Despite being a food-obsessed culture, Australia has no true defining cuisine of its own. Massive immigrant populations (Asian, Middle Eastern, Greek and Italian), as well as the country's wealth of seafood, have influenced burgeoning New Australian restaurants, but the traditional food of Australia is basically British food: steak, sausages, fish and chips, boiled veggies, etc.
Australia can claim a few things as its own. Because much of the Italian immigration to Australia happened after the invention of the espresso machine (unlike Italian-Americans, who mainly came to the United States before the machine was invented), many Italians brought machines with them, and Australia has its own coffee culture that has developed over the last 100 years. It's close to Europe in many ways but also distinct.
Also, there's a culture of snack food and pastry-related items that are wholly Australian. The most famous of these is the meat pie: ground beef in gravy in a pie shell, usually in an individual-sized serving. There are also sausage rolls, or sausage meat wrapped in puff pastry, and pasties, which are basically another kind of pie, although usually with some veggies in with the meat and shaped more like a calzone.
And, of course, there's Vegemite.
Bronzed Aussie, a new shop downtown, brings the pies and the coffee -- yes, even the Vegemite -- of Australia to L.A. It's a small shop, tucked into the side of a courtyard on the interior of a block on Los Angeles Street. In the morning, they serve breakfast pies (which are basically mini quiches), sausage rolls and Vegemite toast, along with Australian coffee: flat whites (like a latte with no foam and less milk), long blacks (similar to an Americano) and cappuccino.
They also serve lamingtons, the best-seller at any Australian bake sale. A lamington is a square of yellow cake, soaked in chocolate and then rolled in coconut.
At 10 a.m. the savory meat pies come out of the oven, or you can buy them frozen and reheat them at home.
These are the foods of my childhood, and they taste of pure nostalgia to me. I couldn't say how much they might appeal to the greater population, though the coffee is damn good. The regular meat pie was a little less spiced and gravied than the best pies, but it was also far better than the crappy, mass-produced pies you can get at every petrol station in Australia. I didn't try the Vegemite toast, mainly because I eat it most mornings for breakfast at home.
The store is owned by Samantha Bryan, an Australian who has lived in the United States for six years and missed the food of her homeland.
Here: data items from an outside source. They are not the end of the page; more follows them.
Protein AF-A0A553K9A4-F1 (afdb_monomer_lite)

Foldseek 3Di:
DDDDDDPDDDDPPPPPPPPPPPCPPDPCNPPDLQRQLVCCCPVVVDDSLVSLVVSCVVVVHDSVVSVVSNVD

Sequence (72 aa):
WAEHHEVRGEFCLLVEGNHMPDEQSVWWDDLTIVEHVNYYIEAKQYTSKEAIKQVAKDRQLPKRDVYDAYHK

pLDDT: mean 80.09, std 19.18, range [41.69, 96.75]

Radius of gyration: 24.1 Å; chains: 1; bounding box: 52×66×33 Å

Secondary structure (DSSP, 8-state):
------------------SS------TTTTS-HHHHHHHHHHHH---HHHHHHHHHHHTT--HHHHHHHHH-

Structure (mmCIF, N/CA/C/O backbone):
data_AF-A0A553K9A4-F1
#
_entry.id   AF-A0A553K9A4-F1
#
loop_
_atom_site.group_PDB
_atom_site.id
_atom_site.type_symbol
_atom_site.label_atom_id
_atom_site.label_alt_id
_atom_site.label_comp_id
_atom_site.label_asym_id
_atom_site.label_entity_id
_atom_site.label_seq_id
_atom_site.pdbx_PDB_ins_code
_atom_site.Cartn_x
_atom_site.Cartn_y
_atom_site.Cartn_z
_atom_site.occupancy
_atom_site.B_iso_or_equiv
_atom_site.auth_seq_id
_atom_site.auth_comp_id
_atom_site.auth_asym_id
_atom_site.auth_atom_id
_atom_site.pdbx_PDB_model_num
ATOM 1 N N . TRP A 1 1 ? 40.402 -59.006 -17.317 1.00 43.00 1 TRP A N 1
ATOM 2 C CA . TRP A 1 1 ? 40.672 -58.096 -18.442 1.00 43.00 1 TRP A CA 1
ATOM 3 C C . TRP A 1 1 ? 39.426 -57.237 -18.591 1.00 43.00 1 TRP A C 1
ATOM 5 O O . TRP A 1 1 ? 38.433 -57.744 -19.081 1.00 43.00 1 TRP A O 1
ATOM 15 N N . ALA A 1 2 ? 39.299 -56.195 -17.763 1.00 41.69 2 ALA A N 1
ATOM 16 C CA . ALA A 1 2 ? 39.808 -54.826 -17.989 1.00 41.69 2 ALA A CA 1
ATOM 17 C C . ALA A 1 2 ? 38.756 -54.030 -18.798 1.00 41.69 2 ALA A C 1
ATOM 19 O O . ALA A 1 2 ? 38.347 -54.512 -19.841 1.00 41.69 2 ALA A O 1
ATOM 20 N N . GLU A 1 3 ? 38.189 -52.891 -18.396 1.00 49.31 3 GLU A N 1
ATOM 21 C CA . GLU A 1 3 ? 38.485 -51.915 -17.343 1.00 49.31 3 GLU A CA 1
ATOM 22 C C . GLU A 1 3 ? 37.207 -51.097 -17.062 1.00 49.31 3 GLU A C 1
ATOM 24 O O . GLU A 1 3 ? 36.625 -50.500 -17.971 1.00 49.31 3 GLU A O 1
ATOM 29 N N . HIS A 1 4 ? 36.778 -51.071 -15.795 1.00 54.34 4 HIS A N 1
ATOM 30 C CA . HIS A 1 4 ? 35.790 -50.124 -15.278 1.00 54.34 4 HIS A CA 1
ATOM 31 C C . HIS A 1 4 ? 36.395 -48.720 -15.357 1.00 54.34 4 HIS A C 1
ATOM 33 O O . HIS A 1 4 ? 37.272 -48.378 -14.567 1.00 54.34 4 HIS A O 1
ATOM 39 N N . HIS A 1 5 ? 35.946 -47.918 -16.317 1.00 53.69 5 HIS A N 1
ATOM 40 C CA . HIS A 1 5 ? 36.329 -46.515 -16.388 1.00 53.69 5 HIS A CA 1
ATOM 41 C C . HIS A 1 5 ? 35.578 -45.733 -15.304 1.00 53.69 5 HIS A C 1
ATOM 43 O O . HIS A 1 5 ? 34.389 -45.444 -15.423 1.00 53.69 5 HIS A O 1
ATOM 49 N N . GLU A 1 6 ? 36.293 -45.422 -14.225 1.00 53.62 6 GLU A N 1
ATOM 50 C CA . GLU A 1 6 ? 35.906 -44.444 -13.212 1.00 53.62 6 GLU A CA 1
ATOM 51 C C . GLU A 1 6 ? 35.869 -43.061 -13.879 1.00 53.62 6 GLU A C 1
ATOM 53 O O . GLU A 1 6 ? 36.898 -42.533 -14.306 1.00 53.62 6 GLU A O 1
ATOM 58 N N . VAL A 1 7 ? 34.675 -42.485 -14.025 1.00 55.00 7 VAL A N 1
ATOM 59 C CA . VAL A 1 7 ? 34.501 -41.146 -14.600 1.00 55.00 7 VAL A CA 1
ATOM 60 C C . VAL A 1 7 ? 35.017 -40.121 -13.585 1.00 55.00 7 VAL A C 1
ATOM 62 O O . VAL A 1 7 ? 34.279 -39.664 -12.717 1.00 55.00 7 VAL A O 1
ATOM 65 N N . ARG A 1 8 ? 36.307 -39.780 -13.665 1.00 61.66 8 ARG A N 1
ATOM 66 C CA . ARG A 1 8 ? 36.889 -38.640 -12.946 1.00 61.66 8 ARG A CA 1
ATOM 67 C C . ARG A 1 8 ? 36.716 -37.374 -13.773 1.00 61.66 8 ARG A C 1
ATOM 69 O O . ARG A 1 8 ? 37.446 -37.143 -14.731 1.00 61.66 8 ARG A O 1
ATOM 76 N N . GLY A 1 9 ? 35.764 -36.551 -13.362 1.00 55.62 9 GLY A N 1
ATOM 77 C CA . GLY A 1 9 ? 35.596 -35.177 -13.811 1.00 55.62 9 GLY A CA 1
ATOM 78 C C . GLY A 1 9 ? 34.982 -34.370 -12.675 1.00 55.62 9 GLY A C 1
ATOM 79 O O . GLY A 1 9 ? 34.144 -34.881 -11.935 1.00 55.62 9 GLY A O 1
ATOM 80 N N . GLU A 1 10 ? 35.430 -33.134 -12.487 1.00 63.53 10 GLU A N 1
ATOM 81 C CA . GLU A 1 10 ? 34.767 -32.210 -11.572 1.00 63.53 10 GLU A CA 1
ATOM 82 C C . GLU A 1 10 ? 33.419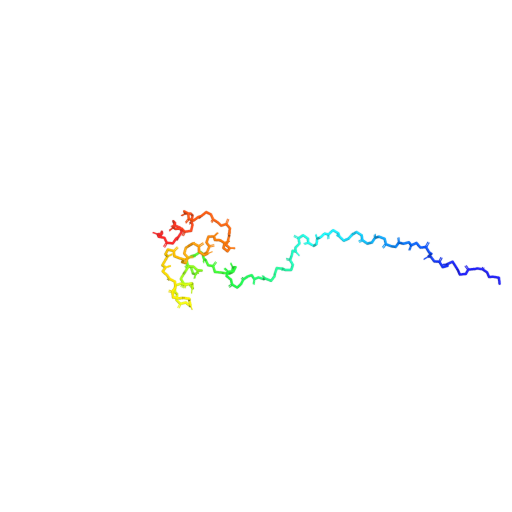 -31.820 -12.198 1.00 63.53 10 GLU A C 1
ATOM 84 O O . GLU A 1 10 ? 33.370 -31.320 -13.324 1.00 63.53 10 GLU A O 1
ATOM 89 N N . PHE A 1 11 ? 32.310 -32.105 -11.513 1.00 57.50 11 PHE A N 1
ATOM 90 C CA . PHE A 1 11 ? 30.985 -31.717 -11.986 1.00 57.50 11 PHE A CA 1
ATOM 91 C C . PHE A 1 11 ? 30.733 -30.264 -11.596 1.00 57.50 11 PHE A C 1
ATOM 93 O O . PHE A 1 11 ? 30.425 -29.965 -10.444 1.00 57.50 11 PHE A O 1
ATOM 100 N N . CYS A 1 12 ? 30.834 -29.352 -12.558 1.00 53.28 12 CYS A N 1
ATOM 101 C CA . CYS A 1 12 ? 30.325 -28.001 -12.375 1.00 53.28 12 CYS A CA 1
ATOM 102 C C . CYS A 1 12 ? 28.817 -28.018 -12.665 1.00 53.28 12 CYS A C 1
ATOM 104 O O . CYS A 1 12 ? 28.391 -27.972 -13.819 1.00 53.28 12 CYS A O 1
ATOM 106 N N . LEU A 1 13 ? 28.002 -28.157 -11.617 1.00 61.44 13 LEU A N 1
ATOM 107 C CA . LEU A 1 13 ? 26.556 -27.961 -11.709 1.00 61.44 13 LEU A CA 1
ATOM 108 C C . LEU A 1 13 ? 26.287 -26.459 -11.768 1.00 61.44 13 LEU A C 1
ATOM 110 O O . LEU A 1 13 ? 26.241 -25.781 -10.743 1.00 61.44 13 LEU A O 1
ATOM 114 N N . LEU A 1 14 ? 26.120 -25.936 -12.979 1.00 54.91 14 LEU A N 1
ATOM 115 C CA . LEU A 1 14 ? 25.615 -24.587 -13.165 1.00 54.91 14 LEU A CA 1
ATOM 116 C C . LEU A 1 14 ? 24.094 -24.627 -12.987 1.00 54.91 14 LEU A C 1
ATOM 118 O O . LEU A 1 14 ? 23.351 -24.945 -13.912 1.00 54.91 14 LEU A O 1
ATOM 122 N N . VAL A 1 15 ? 23.641 -24.372 -11.763 1.00 61.12 15 VAL A N 1
ATOM 123 C CA . VAL A 1 15 ? 22.221 -24.176 -11.479 1.00 61.12 15 VAL A CA 1
ATOM 124 C C . VAL A 1 15 ? 21.897 -22.744 -11.878 1.00 61.12 15 VAL A C 1
ATOM 126 O O . VAL A 1 15 ? 22.271 -21.800 -11.183 1.00 61.12 15 VAL A O 1
ATOM 129 N N . GLU A 1 16 ? 21.248 -22.571 -13.027 1.00 60.47 16 GLU A N 1
ATOM 130 C CA . GLU A 1 16 ? 20.561 -21.320 -13.328 1.00 60.47 16 GLU A CA 1
ATOM 131 C C . GLU A 1 16 ? 19.568 -21.084 -12.186 1.00 60.47 16 GLU A C 1
ATOM 133 O O . GLU A 1 16 ? 18.782 -21.975 -11.850 1.00 60.47 16 GLU A O 1
ATOM 138 N N . GLY A 1 17 ? 19.701 -19.944 -11.499 1.00 48.16 17 GLY A N 1
ATOM 139 C CA . GLY A 1 17 ? 18.874 -19.628 -10.341 1.00 48.16 17 GLY A CA 1
ATOM 140 C C . GLY A 1 17 ? 17.417 -19.836 -10.715 1.00 48.16 17 GLY A C 1
ATOM 141 O O . GLY A 1 17 ? 16.991 -19.346 -11.758 1.00 48.16 17 GLY A O 1
ATOM 142 N N . ASN A 1 18 ? 16.693 -20.606 -9.902 1.00 49.12 18 ASN A N 1
ATOM 143 C CA . ASN A 1 18 ? 15.286 -20.890 -10.126 1.00 49.12 18 ASN A CA 1
ATOM 144 C C . ASN A 1 18 ? 14.564 -19.558 -10.384 1.00 49.12 18 ASN A C 1
ATOM 146 O O . ASN A 1 18 ? 14.380 -18.758 -9.468 1.00 49.12 18 ASN A O 1
ATOM 150 N N . HIS A 1 19 ? 14.229 -19.286 -11.649 1.00 51.12 19 H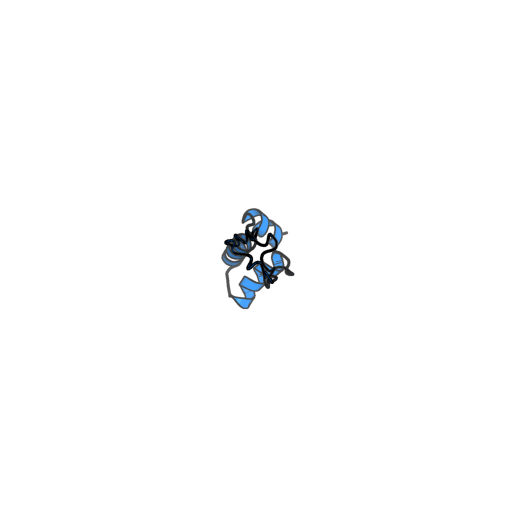IS A N 1
ATOM 151 C CA . HIS A 1 19 ? 13.590 -18.036 -12.072 1.00 51.12 19 HIS A CA 1
ATOM 152 C C . HIS A 1 19 ? 12.118 -17.983 -11.636 1.00 51.12 19 HIS A C 1
ATOM 154 O O . HIS A 1 19 ? 11.394 -17.043 -11.948 1.00 51.12 19 HIS A O 1
ATOM 160 N N . MET A 1 20 ? 11.692 -19.011 -10.908 1.00 56.03 20 MET A N 1
ATOM 161 C CA . MET A 1 20 ? 10.542 -19.022 -10.036 1.00 56.03 20 MET A CA 1
ATOM 162 C C . MET A 1 20 ? 11.118 -19.151 -8.626 1.00 56.03 20 MET A C 1
ATOM 164 O O . MET A 1 20 ? 11.333 -20.280 -8.185 1.00 56.03 20 MET A O 1
ATOM 168 N N . PRO A 1 21 ? 11.461 -18.053 -7.915 1.00 50.84 21 PRO A N 1
ATOM 169 C CA . PRO A 1 21 ? 11.634 -18.178 -6.473 1.00 50.84 21 PRO A CA 1
ATOM 170 C C . PRO A 1 21 ? 10.385 -18.905 -6.006 1.00 50.84 21 PRO A C 1
ATOM 172 O O . PRO A 1 21 ? 9.308 -18.508 -6.437 1.00 50.84 21 PRO A O 1
ATOM 175 N N . ASP A 1 22 ? 10.555 -20.009 -5.276 1.00 49.38 22 ASP A N 1
ATOM 176 C CA . ASP A 1 22 ? 9.476 -20.741 -4.619 1.00 49.38 22 ASP A CA 1
ATOM 177 C C . ASP A 1 22 ? 8.428 -19.696 -4.226 1.00 49.38 22 ASP A C 1
ATOM 179 O O . ASP A 1 22 ? 8.717 -18.857 -3.364 1.00 49.38 22 ASP A O 1
ATOM 183 N N . GLU A 1 23 ? 7.330 -19.596 -4.990 1.00 54.16 23 GLU A N 1
ATOM 184 C CA . GLU A 1 23 ? 6.317 -18.566 -4.783 1.00 54.16 23 GLU A CA 1
ATOM 185 C C . GLU A 1 23 ? 5.605 -19.036 -3.527 1.00 54.16 23 GLU A C 1
ATOM 187 O O . GLU A 1 23 ? 4.537 -19.639 -3.563 1.00 54.16 23 GLU A O 1
ATOM 192 N N . GLN A 1 24 ? 6.254 -18.839 -2.382 1.00 57.12 24 GLN A N 1
ATOM 193 C CA . GLN A 1 24 ? 5.587 -18.745 -1.111 1.00 57.12 24 GLN A CA 1
ATOM 194 C C . GLN A 1 24 ? 4.655 -17.566 -1.305 1.00 57.12 24 GLN A C 1
ATOM 196 O O . GLN A 1 24 ? 5.069 -16.422 -1.106 1.00 57.12 24 GLN A O 1
ATOM 201 N N . SER A 1 25 ? 3.451 -17.863 -1.810 1.00 65.38 25 SER A N 1
ATOM 202 C CA . SER A 1 25 ? 2.389 -16.900 -2.040 1.00 65.38 25 SER A CA 1
ATOM 203 C C . SER A 1 25 ? 2.357 -16.031 -0.811 1.00 65.38 25 SER A C 1
ATOM 205 O O . SER A 1 25 ? 2.143 -16.506 0.313 1.00 65.38 25 SER A O 1
ATOM 207 N N . VAL A 1 26 ? 2.727 -14.769 -1.003 1.00 83.56 26 VAL A N 1
ATOM 208 C CA . VAL A 1 26 ? 2.768 -13.861 0.124 1.00 83.56 26 VAL A CA 1
ATOM 209 C C . VAL A 1 26 ? 1.328 -13.780 0.607 1.00 83.56 26 VAL A C 1
ATOM 211 O O . VAL A 1 26 ? 0.413 -13.737 -0.201 1.00 83.56 26 VAL A O 1
ATOM 214 N N . TRP A 1 27 ? 1.088 -13.813 1.915 1.00 90.00 27 TRP A N 1
ATOM 215 C CA . TRP A 1 27 ? -0.277 -13.899 2.464 1.00 90.00 27 TRP A CA 1
ATOM 216 C C . TRP A 1 27 ? -1.226 -12.797 1.951 1.00 90.00 27 TRP A C 1
ATOM 218 O O . TRP A 1 27 ? -2.441 -12.924 2.061 1.00 90.00 27 TRP A O 1
ATOM 228 N N . TRP A 1 28 ? -0.664 -11.699 1.439 1.00 90.75 28 TRP A N 1
ATOM 229 C CA . TRP A 1 28 ? -1.387 -10.580 0.855 1.00 90.75 28 TRP A CA 1
ATOM 230 C C . TRP A 1 28 ? -1.575 -10.667 -0.659 1.00 90.75 28 TRP A C 1
ATOM 232 O O . TRP A 1 28 ? -2.151 -9.736 -1.213 1.00 90.75 28 TRP A O 1
ATOM 242 N N . ASP A 1 29 ? -1.053 -11.685 -1.341 1.00 87.38 29 ASP A N 1
ATOM 243 C CA . ASP A 1 29 ? -1.063 -11.805 -2.806 1.00 87.38 29 ASP A CA 1
ATOM 244 C C . ASP A 1 29 ? -2.497 -11.889 -3.344 1.00 87.38 29 ASP A C 1
ATOM 246 O O . ASP A 1 29 ? -2.873 -11.120 -4.227 1.00 87.38 29 ASP A O 1
ATOM 250 N N . ASP A 1 30 ? -3.340 -12.682 -2.677 1.00 90.06 30 ASP A N 1
ATOM 251 C CA . ASP A 1 30 ? -4.771 -12.815 -2.976 1.00 90.06 30 ASP A CA 1
ATOM 252 C C . ASP A 1 30 ? -5.617 -11.590 -2.584 1.00 90.06 30 ASP A C 1
ATOM 254 O O . ASP A 1 30 ? -6.779 -11.480 -2.977 1.00 90.06 30 ASP A O 1
ATOM 258 N N . LEU A 1 31 ? -5.072 -10.661 -1.792 1.00 93.06 31 LEU A N 1
ATOM 259 C CA . LEU A 1 31 ? -5.811 -9.479 -1.348 1.00 93.06 31 LEU A CA 1
ATOM 260 C C . LEU A 1 31 ? -5.821 -8.400 -2.436 1.00 93.06 31 LEU A C 1
ATOM 262 O O . LEU A 1 31 ? -4.866 -8.216 -3.193 1.00 93.06 31 LEU A O 1
ATOM 266 N N . THR A 1 32 ? -6.863 -7.580 -2.482 1.00 94.88 32 THR A N 1
ATOM 267 C CA . THR A 1 32 ? -6.794 -6.314 -3.223 1.00 94.88 32 THR A CA 1
ATOM 268 C C . THR A 1 32 ? -5.909 -5.300 -2.490 1.00 94.88 32 THR A C 1
ATOM 270 O O . THR A 1 32 ? -5.592 -5.446 -1.309 1.00 94.88 32 THR A O 1
ATOM 273 N N . ILE A 1 33 ? -5.508 -4.220 -3.173 1.00 94.56 33 ILE A N 1
ATOM 274 C CA . ILE A 1 33 ? -4.747 -3.129 -2.536 1.00 94.56 33 ILE A CA 1
ATOM 275 C C . ILE A 1 33 ? -5.518 -2.564 -1.332 1.00 94.56 33 ILE A C 1
ATOM 277 O O . ILE A 1 33 ? -4.921 -2.316 -0.288 1.00 94.56 33 ILE A O 1
ATOM 281 N N . VAL A 1 34 ? -6.837 -2.401 -1.465 1.00 95.50 34 VAL A N 1
ATOM 282 C CA . VAL A 1 34 ? -7.708 -1.872 -0.406 1.00 95.50 34 VAL A CA 1
ATOM 283 C C . VAL A 1 34 ? -7.755 -2.821 0.786 1.00 95.50 34 VAL A C 1
ATOM 285 O O . VAL A 1 34 ? -7.538 -2.389 1.915 1.00 95.50 34 VAL A O 1
ATOM 288 N N . GLU A 1 35 ? -7.968 -4.114 0.546 1.00 96.12 35 GLU A N 1
ATOM 289 C CA . GLU A 1 35 ? -7.986 -5.130 1.605 1.00 96.12 35 GLU A CA 1
ATOM 290 C C . GLU A 1 35 ? -6.636 -5.251 2.303 1.00 96.12 35 GLU A C 1
ATOM 292 O O . GLU A 1 35 ? -6.581 -5.353 3.5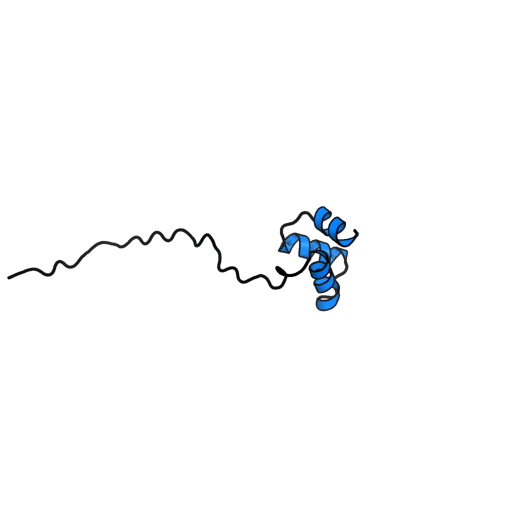24 1.00 96.12 35 GLU A O 1
ATOM 297 N N . HIS A 1 36 ? -5.537 -5.162 1.556 1.00 96.38 36 HIS A N 1
ATOM 298 C CA . HIS A 1 36 ? -4.202 -5.187 2.136 1.00 96.38 36 HIS A CA 1
ATOM 299 C C . HIS A 1 36 ? -3.953 -3.966 3.041 1.00 96.38 36 HIS A C 1
ATOM 301 O O . HIS A 1 36 ? -3.384 -4.098 4.127 1.00 96.38 36 HIS A O 1
ATOM 307 N N . VAL A 1 37 ? -4.416 -2.775 2.636 1.00 95.81 37 VAL A N 1
ATOM 308 C CA . VAL A 1 37 ? -4.352 -1.564 3.473 1.00 95.81 37 VAL A CA 1
ATOM 309 C C . VAL A 1 37 ? -5.226 -1.730 4.717 1.00 95.81 37 VAL A C 1
ATOM 311 O O . VAL A 1 37 ? -4.749 -1.478 5.825 1.00 95.81 37 VAL A O 1
ATOM 314 N N . ASN A 1 38 ? -6.466 -2.197 4.558 1.00 96.25 38 ASN A N 1
ATOM 315 C CA . ASN A 1 38 ? -7.390 -2.434 5.669 1.00 96.25 38 ASN A CA 1
ATOM 316 C C . ASN A 1 38 ? -6.834 -3.451 6.659 1.00 96.25 38 ASN A C 1
ATOM 318 O O . ASN A 1 38 ? -6.860 -3.194 7.857 1.00 96.25 38 ASN A O 1
ATOM 322 N N . TYR A 1 39 ? -6.211 -4.526 6.180 1.00 96.38 39 TYR A N 1
ATOM 323 C CA . TYR A 1 39 ? -5.555 -5.498 7.043 1.00 96.38 39 TYR A CA 1
ATOM 324 C C . TYR A 1 39 ? -4.509 -4.840 7.951 1.00 96.38 39 TYR A C 1
ATOM 326 O O . TYR A 1 39 ? -4.465 -5.118 9.147 1.00 96.38 39 TYR A O 1
ATOM 334 N N . TYR A 1 40 ? -3.678 -3.929 7.436 1.00 96.06 40 TYR A N 1
ATOM 335 C CA . TYR A 1 40 ? -2.729 -3.206 8.288 1.00 96.06 40 TYR A CA 1
ATOM 336 C C . TYR A 1 40 ? -3.417 -2.265 9.283 1.00 96.06 40 TYR A C 1
ATOM 338 O O . TYR A 1 40 ? -2.953 -2.132 10.417 1.00 96.06 40 TYR A O 1
ATOM 346 N N . ILE A 1 41 ? -4.522 -1.632 8.897 1.00 95.38 41 ILE A N 1
ATOM 347 C CA . ILE A 1 41 ? -5.300 -0.777 9.801 1.00 95.38 41 ILE A CA 1
ATOM 348 C C . ILE A 1 41 ? -5.932 -1.618 10.916 1.00 95.38 41 ILE A C 1
ATOM 350 O O . ILE A 1 41 ? -5.821 -1.273 12.086 1.00 95.38 41 ILE A O 1
ATOM 354 N N . GLU A 1 42 ? -6.542 -2.749 10.586 1.00 95.69 42 GLU A N 1
ATOM 355 C CA . GLU A 1 42 ? -7.292 -3.573 11.531 1.00 95.69 42 GLU A CA 1
ATOM 356 C C . GLU A 1 42 ? -6.368 -4.468 12.365 1.00 95.69 42 GLU A C 1
ATOM 358 O O . GLU A 1 42 ? -6.387 -4.414 13.596 1.00 95.69 42 GLU A O 1
ATOM 363 N N . ALA A 1 43 ? -5.501 -5.250 11.719 1.00 93.50 43 ALA A N 1
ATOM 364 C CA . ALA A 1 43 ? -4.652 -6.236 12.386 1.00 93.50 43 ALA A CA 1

She brought in chef Lincoln Smith, also an Australian, to helm the kitchen. Bryan says they may start serving certain iconic Australian pastries that they can't make daily -- like pavlova, the meringue and fruit pie for which I never had any fondness -- on rotating Saturdays.
Los Angeles is home to the cuisines of so many world cultures; it's also home to a ton of Australians. It was only a matter of time before pies and Vegemite found their place in our culinary patchwork.